[Extracted data entries]
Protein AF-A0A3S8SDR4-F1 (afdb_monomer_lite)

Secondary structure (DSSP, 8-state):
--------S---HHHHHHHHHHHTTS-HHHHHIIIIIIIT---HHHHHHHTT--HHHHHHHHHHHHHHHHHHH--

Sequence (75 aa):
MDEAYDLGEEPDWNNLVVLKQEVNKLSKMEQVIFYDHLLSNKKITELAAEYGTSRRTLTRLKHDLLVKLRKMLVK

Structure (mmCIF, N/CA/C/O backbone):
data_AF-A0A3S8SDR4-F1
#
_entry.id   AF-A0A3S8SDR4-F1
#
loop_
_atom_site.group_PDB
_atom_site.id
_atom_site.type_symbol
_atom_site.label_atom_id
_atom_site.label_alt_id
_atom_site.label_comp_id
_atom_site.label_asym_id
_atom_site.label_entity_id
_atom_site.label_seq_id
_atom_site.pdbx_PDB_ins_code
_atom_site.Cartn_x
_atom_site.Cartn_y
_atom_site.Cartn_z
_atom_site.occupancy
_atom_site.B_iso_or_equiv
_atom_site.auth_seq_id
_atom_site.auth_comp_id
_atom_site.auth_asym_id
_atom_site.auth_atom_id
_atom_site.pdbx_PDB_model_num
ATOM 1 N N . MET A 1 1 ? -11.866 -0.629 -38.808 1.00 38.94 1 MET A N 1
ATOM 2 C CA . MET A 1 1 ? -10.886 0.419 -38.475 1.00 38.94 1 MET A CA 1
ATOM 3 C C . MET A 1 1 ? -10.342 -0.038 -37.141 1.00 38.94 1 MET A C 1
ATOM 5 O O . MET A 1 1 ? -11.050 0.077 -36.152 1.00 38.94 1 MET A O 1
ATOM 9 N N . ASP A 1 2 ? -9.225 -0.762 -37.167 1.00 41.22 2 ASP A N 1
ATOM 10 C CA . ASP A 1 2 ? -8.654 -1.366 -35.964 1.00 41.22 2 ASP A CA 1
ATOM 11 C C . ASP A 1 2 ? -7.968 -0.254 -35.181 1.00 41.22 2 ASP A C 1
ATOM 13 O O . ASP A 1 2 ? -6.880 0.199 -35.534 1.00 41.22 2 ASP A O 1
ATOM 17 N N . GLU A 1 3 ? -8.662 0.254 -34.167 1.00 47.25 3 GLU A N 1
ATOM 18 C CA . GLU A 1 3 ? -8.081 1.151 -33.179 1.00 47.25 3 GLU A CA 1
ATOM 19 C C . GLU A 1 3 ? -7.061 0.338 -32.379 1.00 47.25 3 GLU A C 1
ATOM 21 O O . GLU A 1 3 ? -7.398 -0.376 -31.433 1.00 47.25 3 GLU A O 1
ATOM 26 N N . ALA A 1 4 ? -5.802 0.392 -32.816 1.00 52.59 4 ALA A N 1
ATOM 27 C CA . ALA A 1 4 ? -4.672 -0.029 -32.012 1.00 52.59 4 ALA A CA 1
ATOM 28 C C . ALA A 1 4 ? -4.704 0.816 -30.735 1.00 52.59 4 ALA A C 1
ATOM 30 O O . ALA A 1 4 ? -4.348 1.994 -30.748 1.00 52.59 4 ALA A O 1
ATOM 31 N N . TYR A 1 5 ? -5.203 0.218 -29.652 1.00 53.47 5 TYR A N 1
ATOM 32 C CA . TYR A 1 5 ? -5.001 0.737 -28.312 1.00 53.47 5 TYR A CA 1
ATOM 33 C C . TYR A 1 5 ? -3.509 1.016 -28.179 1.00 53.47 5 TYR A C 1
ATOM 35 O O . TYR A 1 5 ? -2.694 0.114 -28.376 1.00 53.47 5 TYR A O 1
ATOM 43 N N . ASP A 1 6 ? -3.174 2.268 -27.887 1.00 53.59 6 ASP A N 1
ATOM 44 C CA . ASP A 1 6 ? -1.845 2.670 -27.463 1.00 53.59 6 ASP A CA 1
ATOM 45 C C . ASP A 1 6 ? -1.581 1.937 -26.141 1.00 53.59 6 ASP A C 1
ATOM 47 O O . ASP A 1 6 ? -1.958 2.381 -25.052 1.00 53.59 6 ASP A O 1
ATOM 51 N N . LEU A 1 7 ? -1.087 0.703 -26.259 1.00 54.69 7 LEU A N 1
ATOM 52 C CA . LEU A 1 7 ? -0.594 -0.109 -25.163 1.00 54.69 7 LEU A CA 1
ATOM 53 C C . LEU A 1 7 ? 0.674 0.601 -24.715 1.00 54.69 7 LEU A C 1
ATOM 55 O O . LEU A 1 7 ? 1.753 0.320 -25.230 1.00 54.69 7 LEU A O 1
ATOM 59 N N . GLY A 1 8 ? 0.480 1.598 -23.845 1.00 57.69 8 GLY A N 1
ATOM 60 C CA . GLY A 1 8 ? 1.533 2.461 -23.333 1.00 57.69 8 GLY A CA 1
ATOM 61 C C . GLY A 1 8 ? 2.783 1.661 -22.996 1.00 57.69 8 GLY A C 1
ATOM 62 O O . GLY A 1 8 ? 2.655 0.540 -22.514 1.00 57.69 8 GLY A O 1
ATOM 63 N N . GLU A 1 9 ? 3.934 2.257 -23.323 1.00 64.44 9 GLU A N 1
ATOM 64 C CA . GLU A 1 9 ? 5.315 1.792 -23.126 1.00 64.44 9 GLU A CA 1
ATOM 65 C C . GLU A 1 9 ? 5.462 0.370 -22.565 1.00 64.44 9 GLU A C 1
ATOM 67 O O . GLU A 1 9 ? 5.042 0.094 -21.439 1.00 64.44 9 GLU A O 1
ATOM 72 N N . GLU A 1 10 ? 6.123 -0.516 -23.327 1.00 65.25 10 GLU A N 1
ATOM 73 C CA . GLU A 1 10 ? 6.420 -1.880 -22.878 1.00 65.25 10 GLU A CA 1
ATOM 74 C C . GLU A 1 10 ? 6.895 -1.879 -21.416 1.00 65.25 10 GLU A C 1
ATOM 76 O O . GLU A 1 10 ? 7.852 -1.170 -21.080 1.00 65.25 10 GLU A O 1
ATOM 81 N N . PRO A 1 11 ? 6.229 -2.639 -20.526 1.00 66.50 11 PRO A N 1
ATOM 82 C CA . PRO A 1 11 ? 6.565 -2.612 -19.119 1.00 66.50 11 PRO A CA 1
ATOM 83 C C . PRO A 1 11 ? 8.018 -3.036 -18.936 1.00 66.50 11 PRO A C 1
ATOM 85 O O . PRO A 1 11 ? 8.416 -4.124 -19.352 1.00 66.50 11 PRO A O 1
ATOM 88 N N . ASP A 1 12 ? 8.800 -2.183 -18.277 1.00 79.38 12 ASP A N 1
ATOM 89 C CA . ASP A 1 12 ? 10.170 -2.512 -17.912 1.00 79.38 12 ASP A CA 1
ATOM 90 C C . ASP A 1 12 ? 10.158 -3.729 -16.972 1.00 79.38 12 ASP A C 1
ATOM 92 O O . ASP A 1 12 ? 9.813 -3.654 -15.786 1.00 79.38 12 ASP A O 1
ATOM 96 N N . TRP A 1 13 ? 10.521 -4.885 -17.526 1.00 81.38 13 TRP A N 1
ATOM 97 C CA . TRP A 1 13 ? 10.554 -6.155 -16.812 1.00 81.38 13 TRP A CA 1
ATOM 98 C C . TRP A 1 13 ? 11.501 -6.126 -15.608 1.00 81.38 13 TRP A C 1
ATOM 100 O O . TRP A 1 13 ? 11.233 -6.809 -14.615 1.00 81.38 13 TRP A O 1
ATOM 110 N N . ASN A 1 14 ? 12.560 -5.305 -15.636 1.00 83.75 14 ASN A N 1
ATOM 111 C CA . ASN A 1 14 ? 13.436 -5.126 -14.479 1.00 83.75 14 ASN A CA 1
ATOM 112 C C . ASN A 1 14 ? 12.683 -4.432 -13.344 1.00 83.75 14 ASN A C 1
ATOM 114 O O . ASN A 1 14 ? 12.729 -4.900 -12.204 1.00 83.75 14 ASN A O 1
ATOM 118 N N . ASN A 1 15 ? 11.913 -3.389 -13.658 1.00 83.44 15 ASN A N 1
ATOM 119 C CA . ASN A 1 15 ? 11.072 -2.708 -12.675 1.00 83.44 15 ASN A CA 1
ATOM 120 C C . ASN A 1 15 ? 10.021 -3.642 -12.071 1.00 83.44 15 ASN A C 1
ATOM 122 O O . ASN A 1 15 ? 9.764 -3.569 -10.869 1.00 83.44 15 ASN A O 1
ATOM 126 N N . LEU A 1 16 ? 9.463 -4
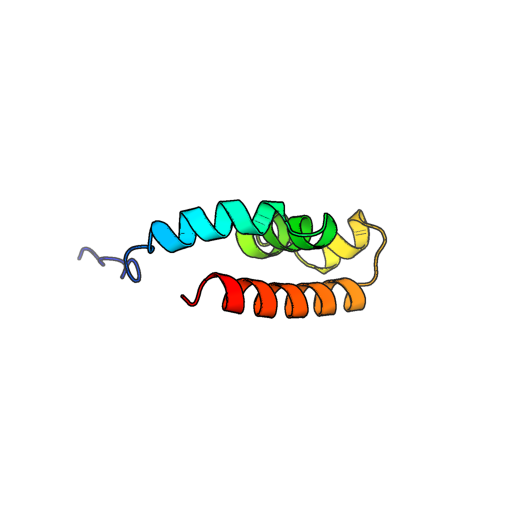.575 -12.848 1.00 85.31 16 LEU A N 1
ATOM 127 C CA . LEU A 1 16 ? 8.538 -5.585 -12.322 1.00 85.31 16 LEU A CA 1
ATOM 128 C C . LEU A 1 16 ? 9.216 -6.557 -11.342 1.00 85.31 16 LEU A C 1
ATOM 130 O O . LEU A 1 16 ? 8.639 -6.885 -10.299 1.00 85.31 16 LEU A O 1
ATOM 134 N N . VAL A 1 17 ? 10.444 -7.000 -11.632 1.00 87.81 17 VAL A N 1
ATOM 135 C CA . VAL A 1 17 ? 11.220 -7.859 -10.718 1.00 87.81 17 VAL A CA 1
ATOM 136 C C . VAL A 1 17 ? 11.565 -7.113 -9.429 1.00 87.81 17 VAL A C 1
ATOM 138 O O . VAL A 1 17 ? 11.355 -7.655 -8.340 1.00 87.81 17 VAL A O 1
ATOM 141 N N . VAL A 1 18 ? 12.037 -5.867 -9.537 1.00 88.25 18 VAL A N 1
ATOM 142 C CA . VAL A 1 18 ? 12.335 -5.004 -8.383 1.00 88.25 18 VAL A CA 1
ATOM 143 C C . VAL A 1 18 ? 11.079 -4.784 -7.544 1.00 88.25 18 VAL A C 1
ATOM 145 O O . VAL A 1 18 ? 11.102 -5.008 -6.334 1.00 88.25 18 VAL A O 1
ATOM 148 N N . LEU A 1 19 ? 9.951 -4.445 -8.175 1.00 89.25 19 LEU A N 1
ATOM 149 C CA . LEU A 1 19 ? 8.679 -4.237 -7.488 1.00 89.25 19 LEU A CA 1
ATOM 150 C C . LEU A 1 19 ? 8.269 -5.469 -6.678 1.00 89.25 19 LEU A C 1
ATOM 152 O O . LEU A 1 19 ? 7.931 -5.348 -5.501 1.00 89.25 19 LEU A O 1
ATOM 156 N N . LYS A 1 20 ? 8.358 -6.664 -7.273 1.00 89.19 20 LYS A N 1
ATOM 157 C CA . LYS A 1 20 ? 8.030 -7.924 -6.592 1.00 89.19 20 LYS A CA 1
ATOM 158 C C . LYS A 1 20 ? 8.893 -8.150 -5.348 1.00 89.19 20 LYS A C 1
ATOM 160 O O . LYS A 1 20 ? 8.395 -8.646 -4.339 1.00 89.19 20 LYS A O 1
ATOM 165 N N . GLN A 1 21 ? 10.177 -7.803 -5.400 1.00 89.81 21 GLN A N 1
ATOM 166 C CA . GLN A 1 21 ? 11.084 -7.949 -4.
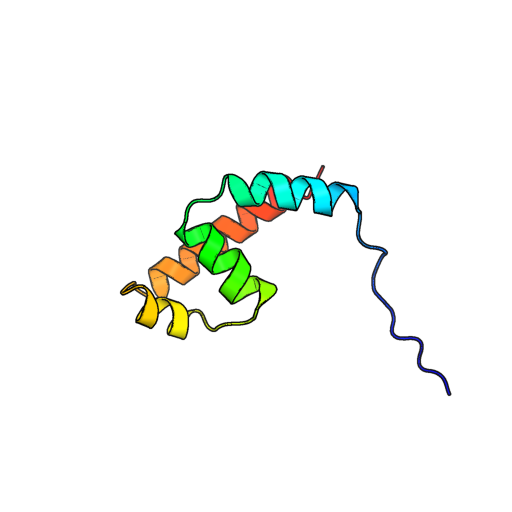259 1.00 89.81 21 GLN A CA 1
ATOM 167 C C . GLN A 1 21 ? 10.822 -6.899 -3.172 1.00 89.81 21 GLN A C 1
ATOM 169 O O . GLN A 1 21 ? 10.817 -7.232 -1.986 1.00 89.81 21 GLN A O 1
ATOM 174 N N . GLU A 1 22 ? 10.583 -5.647 -3.558 1.00 89.75 22 GLU A N 1
ATOM 175 C CA . GLU A 1 22 ? 10.374 -4.539 -2.622 1.00 89.75 22 GLU A CA 1
ATOM 176 C C . GLU A 1 22 ? 9.009 -4.597 -1.927 1.00 89.75 22 GLU A C 1
ATOM 178 O O . GLU A 1 22 ? 8.915 -4.297 -0.735 1.00 89.75 22 GLU A O 1
ATOM 183 N N . VAL A 1 23 ? 7.959 -5.060 -2.617 1.00 92.06 23 VAL A N 1
ATOM 184 C CA . VAL A 1 23 ? 6.620 -5.227 -2.024 1.00 92.06 23 VAL A CA 1
ATOM 185 C C . VAL A 1 23 ? 6.646 -6.200 -0.841 1.00 92.06 23 VAL A C 1
ATOM 187 O O . VAL A 1 23 ? 5.969 -5.967 0.160 1.00 92.06 23 VAL A O 1
ATOM 190 N N . ASN A 1 24 ? 7.498 -7.228 -0.877 1.00 90.38 24 ASN A N 1
ATOM 191 C CA . ASN A 1 24 ? 7.652 -8.169 0.239 1.00 90.38 24 ASN A CA 1
ATOM 192 C C . ASN A 1 24 ? 8.279 -7.537 1.494 1.00 90.38 24 ASN A C 1
ATOM 194 O O . ASN A 1 24 ? 8.158 -8.093 2.584 1.00 90.38 24 ASN A O 1
ATOM 198 N N . LYS A 1 25 ? 8.934 -6.378 1.362 1.00 93.06 25 LYS A N 1
ATOM 199 C CA . LYS A 1 25 ? 9.538 -5.625 2.476 1.00 93.06 25 LYS A CA 1
ATOM 200 C C . LYS A 1 25 ? 8.586 -4.583 3.065 1.00 93.06 25 LYS A C 1
ATOM 202 O O . LYS A 1 25 ? 8.918 -3.925 4.052 1.00 93.06 25 LYS A O 1
ATOM 207 N N . LEU A 1 26 ? 7.425 -4.385 2.446 1.00 94.94 26 LEU A N 1
ATOM 208 C CA . LEU A 1 26 ? 6.391 -3.499 2.954 1.00 94.94 26 LEU A CA 1
ATOM 209 C C . LEU A 1 26 ? 5.757 -4.089 4.215 1.00 94.94 26 LEU A C 1
ATOM 211 O O . LEU A 1 26 ? 5.607 -5.304 4.349 1.00 94.94 26 LEU A O 1
ATOM 215 N N . SER A 1 27 ? 5.340 -3.218 5.129 1.00 95.38 27 SER A N 1
ATOM 216 C CA . SER A 1 27 ? 4.504 -3.603 6.262 1.00 95.38 27 SER A CA 1
ATOM 217 C C . SER A 1 27 ? 3.183 -4.206 5.784 1.00 95.38 27 SER A C 1
ATOM 219 O O . SER A 1 27 ? 2.709 -3.926 4.683 1.00 95.38 27 SER A O 1
ATOM 221 N N . LYS A 1 28 ? 2.530 -4.987 6.649 1.00 95.12 28 LYS A N 1
ATOM 222 C CA . LYS A 1 28 ? 1.251 -5.638 6.326 1.00 95.12 28 LYS A CA 1
ATOM 223 C C . LYS A 1 28 ? 0.208 -4.653 5.786 1.00 95.12 28 LYS A C 1
ATOM 225 O O . LYS A 1 28 ? -0.484 -4.958 4.825 1.00 95.12 28 LYS A O 1
ATOM 230 N N . MET A 1 29 ? 0.118 -3.459 6.374 1.00 95.19 29 MET A N 1
ATOM 231 C CA . MET A 1 29 ? -0.857 -2.458 5.937 1.00 95.19 29 MET A CA 1
ATOM 232 C C . MET A 1 29 ? -0.457 -1.777 4.621 1.00 95.19 29 MET A C 1
ATOM 234 O O . MET A 1 29 ? -1.320 -1.471 3.805 1.00 95.19 29 MET A O 1
ATOM 238 N N . GLU A 1 30 ? 0.839 -1.572 4.375 1.00 96.44 30 GLU A N 1
ATOM 239 C CA . GLU A 1 30 ? 1.320 -1.117 3.065 1.00 96.44 30 GLU A CA 1
ATOM 240 C C . GLU A 1 30 ? 1.023 -2.164 1.975 1.00 96.44 30 GLU A C 1
ATOM 242 O O . GLU A 1 30 ? 0.577 -1.787 0.896 1.00 96.44 30 GLU A O 1
ATOM 247 N N . GLN A 1 31 ? 1.193 -3.463 2.258 1.00 96.38 31 GLN A N 1
ATOM 248 C CA . GLN A 1 31 ? 0.840 -4.541 1.321 1.00 96.38 31 GLN A CA 1
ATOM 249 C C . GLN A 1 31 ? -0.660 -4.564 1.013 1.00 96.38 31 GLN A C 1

WHAT YOU HAVE TO DO: In the entries above, one line contains "ATOM 67 O O" and another contains "ATOM 97 C CA". Reproduce exactly those two lines and the lines between them, nothing else.

WRITTEN REPLY:
ATOM 67 O O . GLU A 1 9 ? 5.042 0.094 -21.439 1.00 64.44 9 GLU A O 1
ATOM 72 N N . GLU A 1 10 ? 6.123 -0.516 -23.327 1.00 65.25 10 GLU A N 1
ATOM 73 C CA . GLU A 1 10 ? 6.420 -1.880 -22.878 1.00 65.25 10 GLU A CA 1
ATOM 74 C C . GLU A 1 10 ? 6.895 -1.879 -21.416 1.00 65.25 10 GLU A C 1
ATOM 76 O O . GLU A 1 10 ? 7.852 -1.170 -21.080 1.00 65.25 10 GLU A O 1
ATOM 81 N N . PRO A 1 11 ? 6.229 -2.639 -20.526 1.00 66.50 11 PRO A N 1
ATOM 82 C CA . PRO A 1 11 ? 6.565 -2.612 -19.119 1.00 66.50 11 PRO A CA 1
ATOM 83 C C . PRO A 1 11 ? 8.018 -3.036 -18.936 1.00 66.50 11 PRO A C 1
ATOM 85 O O . PRO A 1 11 ? 8.416 -4.124 -19.352 1.00 66.50 11 PRO A O 1
ATOM 88 N N . ASP A 1 12 ? 8.800 -2.183 -18.277 1.00 79.38 12 ASP A N 1
ATOM 89 C CA . ASP A 1 12 ? 10.170 -2.512 -17.912 1.00 79.38 12 ASP A CA 1
ATOM 90 C C . ASP A 1 12 ? 10.158 -3.729 -16.972 1.00 79.38 12 ASP A C 1
ATOM 92 O O . ASP A 1 12 ? 9.813 -3.654 -15.786 1.00 79.38 12 ASP A O 1
ATOM 96 N N . TRP A 1 13 ? 10.521 -4.885 -17.526 1.00 81.38 13 TRP A N 1
ATOM 97 C CA . TRP A 1 13 ? 10.554 -6.155 -16.812 1.00 81.38 13 TRP A CA 1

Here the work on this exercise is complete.